Top pulmonologist appeals for isolation facilities
Von Delft's treating physician was Professor Paul Willcox, one of the country's top pulmonologists and a senior specialist at Groote Schuur Hospital and its innovative eponymous private adjunct hospital. He says that, given the Cape Metropole's pervasive TB rate (1 000 cases per 100 000 people) all hospitals should have isolation facilities. 'They're flooding into all ports of call,' he warned. 'Emergency units and general wards are overrun by drug-sensitive, mono-resistant, MDR and XDR patients - there is some awareness of but no physical protection measures like the N95 mask. There's no laminar flow, and generally very few UV lights or isolated negative pressure rooms. Perhaps there are some isolation facilities around the country but I've not seen that in our metro area.' He contends that anybody designing or redesigning an emergency unit should add isolation rooms for patients with potential and known TB.
Dalene von Delft was referred to him with resistance to isoniazide, rifampicin, ethambutol and ethionamide. He expected her to do well on a 6-drug course plus injectable amikacin, which he monitored closely with bi-weekly audiograms. 'She converted very quickly to negative sputums (within two weeks) and it was fairly localised - but after two and a half months her audiograms deteriorated while she subjectively noted that her hearing was worsening,' he explained.
Von Delft readily agreed to stop the amikacin since her disease was improving, but feared that continuing without substitution was dicey. However, there were no available or affordable substitutes at the time. 'With somebody doing well there's always the risk of failure or relapse if you weaken the regime,' explained Willcox. Enter Diacon, another world-class senior colleague, who pushed the application for bedaquiline through, 'not strictly for compassionate use in terms of a failing treatment, but to maintain the improvement she was having,' Willcox stipulated.
Von Delft's husband, Arne, developed pleuritis two months after she was diagnosed with MDR TB and fell sick with flu-like symptoms four times over the ensuing two years. He told Izindaba that he had trusted his immune system and adapted his lifestyle accordingly, 'deferring all exams, overtime and night work'. While tests showed that his body had been exposed to TB, nothing developed and he has remained asymptomatic, with chest X-rays normal.
Today, the von Delfts passionately back Willcox's views on slack TB prevention practice in the field, including 'unnecessary' tours of MDR TB hospitals offered to medical students.

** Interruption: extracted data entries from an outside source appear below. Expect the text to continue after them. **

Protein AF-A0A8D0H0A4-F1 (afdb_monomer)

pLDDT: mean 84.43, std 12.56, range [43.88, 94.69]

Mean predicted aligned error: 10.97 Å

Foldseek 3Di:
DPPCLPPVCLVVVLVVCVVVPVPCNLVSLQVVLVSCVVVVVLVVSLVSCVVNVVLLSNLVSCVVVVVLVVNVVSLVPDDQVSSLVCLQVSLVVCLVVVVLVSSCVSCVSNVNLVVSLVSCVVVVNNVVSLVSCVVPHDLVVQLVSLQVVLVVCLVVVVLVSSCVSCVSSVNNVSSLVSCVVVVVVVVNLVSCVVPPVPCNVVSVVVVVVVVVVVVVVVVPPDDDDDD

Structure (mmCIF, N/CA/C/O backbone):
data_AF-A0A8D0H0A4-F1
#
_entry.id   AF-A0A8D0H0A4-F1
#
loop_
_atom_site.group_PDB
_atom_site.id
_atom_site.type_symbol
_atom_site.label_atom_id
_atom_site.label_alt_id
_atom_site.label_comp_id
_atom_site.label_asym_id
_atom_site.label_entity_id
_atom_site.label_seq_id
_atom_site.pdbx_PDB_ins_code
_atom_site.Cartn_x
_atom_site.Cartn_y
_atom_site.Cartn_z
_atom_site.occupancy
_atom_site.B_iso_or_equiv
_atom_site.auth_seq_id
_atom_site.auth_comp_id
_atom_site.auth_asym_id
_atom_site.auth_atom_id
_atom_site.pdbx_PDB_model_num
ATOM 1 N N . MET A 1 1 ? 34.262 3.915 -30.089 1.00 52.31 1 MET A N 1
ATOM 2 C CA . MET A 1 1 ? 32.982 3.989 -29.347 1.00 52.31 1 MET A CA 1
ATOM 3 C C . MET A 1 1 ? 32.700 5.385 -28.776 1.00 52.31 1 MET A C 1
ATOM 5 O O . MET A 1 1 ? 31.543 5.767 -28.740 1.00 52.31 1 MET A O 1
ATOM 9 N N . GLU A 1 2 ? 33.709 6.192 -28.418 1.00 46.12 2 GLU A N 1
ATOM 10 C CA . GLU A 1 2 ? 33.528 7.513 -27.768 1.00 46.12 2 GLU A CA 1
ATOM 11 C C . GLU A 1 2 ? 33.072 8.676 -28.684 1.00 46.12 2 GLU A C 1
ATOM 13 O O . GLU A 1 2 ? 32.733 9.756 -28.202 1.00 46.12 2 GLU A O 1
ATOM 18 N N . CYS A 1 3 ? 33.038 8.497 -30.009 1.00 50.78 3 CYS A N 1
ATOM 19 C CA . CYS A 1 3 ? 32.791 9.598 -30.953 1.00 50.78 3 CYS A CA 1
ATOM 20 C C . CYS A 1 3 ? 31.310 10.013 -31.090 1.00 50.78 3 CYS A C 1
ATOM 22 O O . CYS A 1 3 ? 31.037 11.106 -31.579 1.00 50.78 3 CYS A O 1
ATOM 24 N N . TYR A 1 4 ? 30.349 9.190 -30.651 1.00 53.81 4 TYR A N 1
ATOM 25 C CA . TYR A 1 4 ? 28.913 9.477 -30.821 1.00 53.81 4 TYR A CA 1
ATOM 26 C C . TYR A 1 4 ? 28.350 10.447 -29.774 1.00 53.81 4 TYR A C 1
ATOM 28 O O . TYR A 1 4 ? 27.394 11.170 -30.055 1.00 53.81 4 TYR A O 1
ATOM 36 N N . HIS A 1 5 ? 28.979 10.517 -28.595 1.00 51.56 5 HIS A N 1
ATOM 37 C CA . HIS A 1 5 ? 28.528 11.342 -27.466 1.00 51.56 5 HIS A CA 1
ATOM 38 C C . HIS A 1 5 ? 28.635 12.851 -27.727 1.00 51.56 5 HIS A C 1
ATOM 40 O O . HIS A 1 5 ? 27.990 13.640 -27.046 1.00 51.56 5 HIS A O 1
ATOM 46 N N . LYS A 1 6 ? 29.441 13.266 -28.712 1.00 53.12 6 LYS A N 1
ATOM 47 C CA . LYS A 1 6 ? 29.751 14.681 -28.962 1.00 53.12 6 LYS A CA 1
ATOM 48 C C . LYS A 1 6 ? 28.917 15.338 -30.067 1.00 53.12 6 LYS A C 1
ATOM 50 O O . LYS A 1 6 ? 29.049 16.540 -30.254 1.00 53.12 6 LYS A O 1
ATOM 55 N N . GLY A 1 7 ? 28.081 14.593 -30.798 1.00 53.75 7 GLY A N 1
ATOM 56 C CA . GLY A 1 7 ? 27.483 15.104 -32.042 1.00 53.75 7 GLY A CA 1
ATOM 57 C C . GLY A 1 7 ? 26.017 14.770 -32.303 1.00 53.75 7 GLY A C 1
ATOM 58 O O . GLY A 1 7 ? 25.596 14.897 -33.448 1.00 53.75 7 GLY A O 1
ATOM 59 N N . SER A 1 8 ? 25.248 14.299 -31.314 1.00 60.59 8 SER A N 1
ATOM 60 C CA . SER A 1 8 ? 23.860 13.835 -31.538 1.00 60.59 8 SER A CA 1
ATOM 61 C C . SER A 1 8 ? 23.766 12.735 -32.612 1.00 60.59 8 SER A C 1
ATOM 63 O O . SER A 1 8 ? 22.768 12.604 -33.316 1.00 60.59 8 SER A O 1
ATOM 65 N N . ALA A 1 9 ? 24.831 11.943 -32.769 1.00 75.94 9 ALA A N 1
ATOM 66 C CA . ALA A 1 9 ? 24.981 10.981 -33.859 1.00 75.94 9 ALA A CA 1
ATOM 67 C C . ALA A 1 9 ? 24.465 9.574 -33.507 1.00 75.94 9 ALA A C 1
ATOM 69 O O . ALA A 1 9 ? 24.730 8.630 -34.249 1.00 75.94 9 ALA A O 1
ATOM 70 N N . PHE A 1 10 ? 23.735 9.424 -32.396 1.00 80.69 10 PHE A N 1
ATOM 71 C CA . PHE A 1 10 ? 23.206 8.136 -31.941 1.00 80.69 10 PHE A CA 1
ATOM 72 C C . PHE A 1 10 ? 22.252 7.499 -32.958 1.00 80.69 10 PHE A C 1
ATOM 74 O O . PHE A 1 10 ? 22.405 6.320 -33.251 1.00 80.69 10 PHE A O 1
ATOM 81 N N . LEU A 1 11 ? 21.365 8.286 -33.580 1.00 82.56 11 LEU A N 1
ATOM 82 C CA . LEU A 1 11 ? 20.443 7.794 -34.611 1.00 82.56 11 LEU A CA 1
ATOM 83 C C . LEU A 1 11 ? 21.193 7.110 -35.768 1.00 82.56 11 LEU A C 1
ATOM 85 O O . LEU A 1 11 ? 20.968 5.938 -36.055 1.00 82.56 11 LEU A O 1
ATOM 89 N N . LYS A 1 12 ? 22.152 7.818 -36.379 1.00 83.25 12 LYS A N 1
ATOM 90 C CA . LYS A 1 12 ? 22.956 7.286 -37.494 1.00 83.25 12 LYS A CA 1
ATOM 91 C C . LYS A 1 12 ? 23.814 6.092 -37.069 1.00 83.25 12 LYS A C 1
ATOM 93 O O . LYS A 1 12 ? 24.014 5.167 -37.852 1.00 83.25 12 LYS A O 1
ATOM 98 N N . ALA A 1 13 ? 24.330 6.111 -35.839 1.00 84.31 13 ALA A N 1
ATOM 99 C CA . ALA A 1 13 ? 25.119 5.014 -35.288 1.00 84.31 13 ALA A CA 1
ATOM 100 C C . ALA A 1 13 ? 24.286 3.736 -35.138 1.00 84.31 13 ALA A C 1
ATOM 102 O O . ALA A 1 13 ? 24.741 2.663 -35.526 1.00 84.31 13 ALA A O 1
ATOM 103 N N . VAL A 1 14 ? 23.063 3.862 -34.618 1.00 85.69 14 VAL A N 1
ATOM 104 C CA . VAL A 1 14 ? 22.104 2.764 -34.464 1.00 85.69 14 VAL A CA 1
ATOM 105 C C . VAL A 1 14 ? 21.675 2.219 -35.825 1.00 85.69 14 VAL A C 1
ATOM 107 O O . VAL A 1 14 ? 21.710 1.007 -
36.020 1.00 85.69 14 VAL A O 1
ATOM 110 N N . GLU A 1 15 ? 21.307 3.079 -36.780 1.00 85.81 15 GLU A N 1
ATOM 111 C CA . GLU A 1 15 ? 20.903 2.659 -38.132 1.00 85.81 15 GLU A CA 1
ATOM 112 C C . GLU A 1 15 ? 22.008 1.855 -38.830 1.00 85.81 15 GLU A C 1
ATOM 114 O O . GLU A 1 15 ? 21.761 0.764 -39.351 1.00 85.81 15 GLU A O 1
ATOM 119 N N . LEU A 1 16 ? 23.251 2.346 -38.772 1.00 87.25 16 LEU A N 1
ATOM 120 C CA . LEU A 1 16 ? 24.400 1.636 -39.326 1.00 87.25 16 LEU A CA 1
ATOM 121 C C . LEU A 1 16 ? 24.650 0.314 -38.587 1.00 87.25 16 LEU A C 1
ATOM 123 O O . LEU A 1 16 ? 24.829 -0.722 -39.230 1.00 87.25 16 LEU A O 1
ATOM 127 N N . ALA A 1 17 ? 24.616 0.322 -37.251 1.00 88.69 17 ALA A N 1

From TB 'victim' to global activist
Speaking on the eve of a flight to New Jersey in the USA (12 January) to make yet another global appeal for more TB drugs - this time at a Janssen leadership summit - Dalene von Delft says her abiding emotions post-cure are simple happiness and gratitude for being healthy. 'It's amazing to be healthy ... that's really changed me. The little complaints you had about life seem so insignificant.' The couple will shortly be travelling again, this time as guests of USAID, to Washington DC for a 'TB Week' conference from 18 - 24 March (International TB day is on 24 March).
Far from limiting Dalene von Delft's horizons, MDR TB seems to have significantly widened them - good news for the majority of her less fortunate fellow South Africans.